# YOUR INSTRUCTIONS:
Leave the pictures out, and transcribe the material below exactly from the line with "ATOM 56 C C" to the line with "ATOM 89 O O", both lines included.

# SUPPLIED DATA:
┌────────

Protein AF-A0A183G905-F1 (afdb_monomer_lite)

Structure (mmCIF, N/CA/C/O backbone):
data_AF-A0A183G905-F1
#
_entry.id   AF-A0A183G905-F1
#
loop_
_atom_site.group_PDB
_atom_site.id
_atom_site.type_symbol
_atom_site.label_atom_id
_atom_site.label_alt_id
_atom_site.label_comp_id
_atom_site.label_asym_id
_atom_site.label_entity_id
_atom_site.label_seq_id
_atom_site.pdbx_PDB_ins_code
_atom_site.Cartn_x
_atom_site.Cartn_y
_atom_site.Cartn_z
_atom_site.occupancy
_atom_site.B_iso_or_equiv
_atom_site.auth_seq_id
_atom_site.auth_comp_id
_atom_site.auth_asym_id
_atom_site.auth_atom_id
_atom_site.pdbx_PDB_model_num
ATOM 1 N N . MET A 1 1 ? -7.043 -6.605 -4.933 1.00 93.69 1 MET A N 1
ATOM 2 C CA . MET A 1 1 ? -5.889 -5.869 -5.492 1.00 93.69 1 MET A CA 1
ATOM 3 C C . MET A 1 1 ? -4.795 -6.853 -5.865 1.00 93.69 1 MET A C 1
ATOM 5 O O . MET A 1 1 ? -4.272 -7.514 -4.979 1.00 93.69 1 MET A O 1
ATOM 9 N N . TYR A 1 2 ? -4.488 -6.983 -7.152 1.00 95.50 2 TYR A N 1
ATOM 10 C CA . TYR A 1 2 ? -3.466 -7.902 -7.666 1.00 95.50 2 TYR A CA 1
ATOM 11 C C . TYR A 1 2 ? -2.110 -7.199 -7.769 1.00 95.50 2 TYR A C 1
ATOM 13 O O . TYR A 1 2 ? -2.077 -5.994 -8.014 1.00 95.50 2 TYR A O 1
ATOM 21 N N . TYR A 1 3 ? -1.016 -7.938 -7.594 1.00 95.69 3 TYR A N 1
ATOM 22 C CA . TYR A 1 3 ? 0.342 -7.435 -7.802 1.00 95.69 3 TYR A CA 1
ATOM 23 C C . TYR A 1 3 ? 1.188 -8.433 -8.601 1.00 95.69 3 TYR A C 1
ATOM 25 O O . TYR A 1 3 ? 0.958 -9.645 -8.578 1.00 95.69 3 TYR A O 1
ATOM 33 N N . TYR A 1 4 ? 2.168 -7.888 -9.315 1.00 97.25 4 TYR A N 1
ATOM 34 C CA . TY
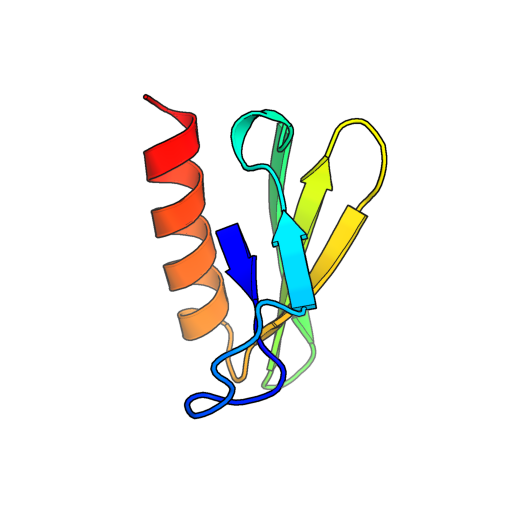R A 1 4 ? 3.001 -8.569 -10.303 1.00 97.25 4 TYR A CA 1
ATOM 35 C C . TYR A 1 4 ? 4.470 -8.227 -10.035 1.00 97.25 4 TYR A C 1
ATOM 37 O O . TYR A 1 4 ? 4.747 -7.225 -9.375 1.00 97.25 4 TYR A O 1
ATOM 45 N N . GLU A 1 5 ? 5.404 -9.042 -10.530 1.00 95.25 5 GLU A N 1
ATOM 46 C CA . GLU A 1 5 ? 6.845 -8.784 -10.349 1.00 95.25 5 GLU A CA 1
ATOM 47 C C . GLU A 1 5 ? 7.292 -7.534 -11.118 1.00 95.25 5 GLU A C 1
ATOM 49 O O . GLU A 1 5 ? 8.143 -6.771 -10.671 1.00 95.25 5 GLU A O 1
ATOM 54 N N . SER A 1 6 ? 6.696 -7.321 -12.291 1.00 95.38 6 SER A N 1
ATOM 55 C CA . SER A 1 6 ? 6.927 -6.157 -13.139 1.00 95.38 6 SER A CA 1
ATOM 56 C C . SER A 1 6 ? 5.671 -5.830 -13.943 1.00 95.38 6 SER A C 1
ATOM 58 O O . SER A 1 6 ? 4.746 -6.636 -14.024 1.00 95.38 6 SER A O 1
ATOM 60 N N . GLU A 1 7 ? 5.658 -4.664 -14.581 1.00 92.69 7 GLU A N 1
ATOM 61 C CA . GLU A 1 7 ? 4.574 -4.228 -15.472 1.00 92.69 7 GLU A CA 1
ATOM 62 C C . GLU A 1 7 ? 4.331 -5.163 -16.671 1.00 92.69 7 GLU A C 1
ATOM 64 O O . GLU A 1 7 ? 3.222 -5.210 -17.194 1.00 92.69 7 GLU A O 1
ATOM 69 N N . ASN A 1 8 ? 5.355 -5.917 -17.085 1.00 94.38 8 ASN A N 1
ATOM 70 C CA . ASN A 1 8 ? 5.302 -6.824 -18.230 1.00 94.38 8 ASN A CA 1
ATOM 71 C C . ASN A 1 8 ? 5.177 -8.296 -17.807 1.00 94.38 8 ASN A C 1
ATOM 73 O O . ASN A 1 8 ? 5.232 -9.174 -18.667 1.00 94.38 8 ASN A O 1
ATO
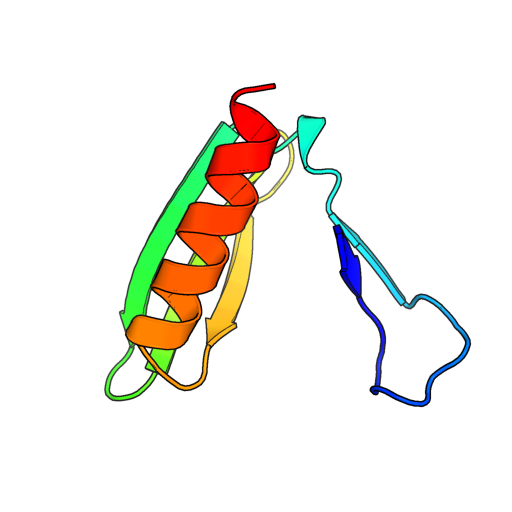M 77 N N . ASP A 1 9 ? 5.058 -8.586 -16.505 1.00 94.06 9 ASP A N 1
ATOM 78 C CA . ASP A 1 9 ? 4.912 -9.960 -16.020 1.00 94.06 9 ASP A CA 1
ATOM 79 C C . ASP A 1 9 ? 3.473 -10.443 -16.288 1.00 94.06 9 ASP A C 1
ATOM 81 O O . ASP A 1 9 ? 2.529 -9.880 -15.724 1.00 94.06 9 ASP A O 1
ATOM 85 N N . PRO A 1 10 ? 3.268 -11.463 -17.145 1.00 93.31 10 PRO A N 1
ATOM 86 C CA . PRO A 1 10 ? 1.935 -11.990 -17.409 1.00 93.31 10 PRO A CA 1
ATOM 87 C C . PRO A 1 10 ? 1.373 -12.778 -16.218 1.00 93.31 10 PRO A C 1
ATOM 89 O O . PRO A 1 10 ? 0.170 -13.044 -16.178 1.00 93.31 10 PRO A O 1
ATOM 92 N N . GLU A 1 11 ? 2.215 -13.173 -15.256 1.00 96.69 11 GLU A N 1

└────────

# RESULT BELOW:
ATOM 56 C C . SER A 1 6 ? 5.671 -5.830 -13.943 1.00 95.38 6 SER A C 1
ATOM 58 O O . SER A 1 6 ? 4.746 -6.636 -14.024 1.00 95.38 6 SER A O 1
ATOM 60 N N . GLU A 1 7 ? 5.658 -4.664 -14.581 1.00 92.69 7 GLU A N 1
ATOM 61 C CA . GLU A 1 7 ? 4.574 -4.228 -15.472 1.00 92.69 7 GLU A CA 1
ATOM 62 C C . GLU A 1 7 ? 4.331 -5.163 -16.671 1.00 92.69 7 GLU A C 1
ATOM 64 O O . GLU A 1 7 ? 3.222 -5.210 -17.194 1.00 92.69 7 GLU A O 1
ATOM 69 N N . ASN A 1 8 ? 5.355 -5.917 -17.085 1.00 94.38 8 ASN A N 1
ATOM 70 C CA . ASN A 1 8 ? 5.302 -6.824 -18.230 1.00 94.38 8 ASN A CA 1
ATOM 71 C C . ASN A 1 8 ? 5.177 -8.296 -17.807 1.00 94.38 8 ASN A C 1
ATOM 73 O O . ASN A 1 8 ? 5.232 -9.174 -18.667 1.00 94.38 8 ASN A O 1
ATO
M 77 N N . ASP A 1 9 ? 5.058 -8.586 -16.505 1.00 94.06 9 ASP A N 1
ATOM 78 C CA . ASP A 1 9 ? 4.912 -9.960 -16.020 1.00 94.06 9 ASP A CA 1
ATOM 79 C C . ASP A 1 9 ? 3.473 -10.443 -16.288 1.00 94.06 9 ASP A C 1
ATOM 81 O O . ASP A 1 9 ? 2.529 -9.880 -15.724 1.00 94.06 9 ASP A O 1
ATOM 85 N N . PRO A 1 10 ? 3.268 -11.463 -17.145 1.00 93.31 10 PRO A N 1
ATOM 86 C CA . PRO A 1 10 ? 1.935 -11.990 -17.409 1.00 93.31 10 PRO A CA 1
ATOM 87 C C . PRO A 1 10 ? 1.373 -12.778 -16.218 1.00 93.31 10 PRO A C 1
ATOM 89 O O . PRO A 1 10 ? 0.170 -13.044 -16.178 1.00 93.31 10 PRO A O 1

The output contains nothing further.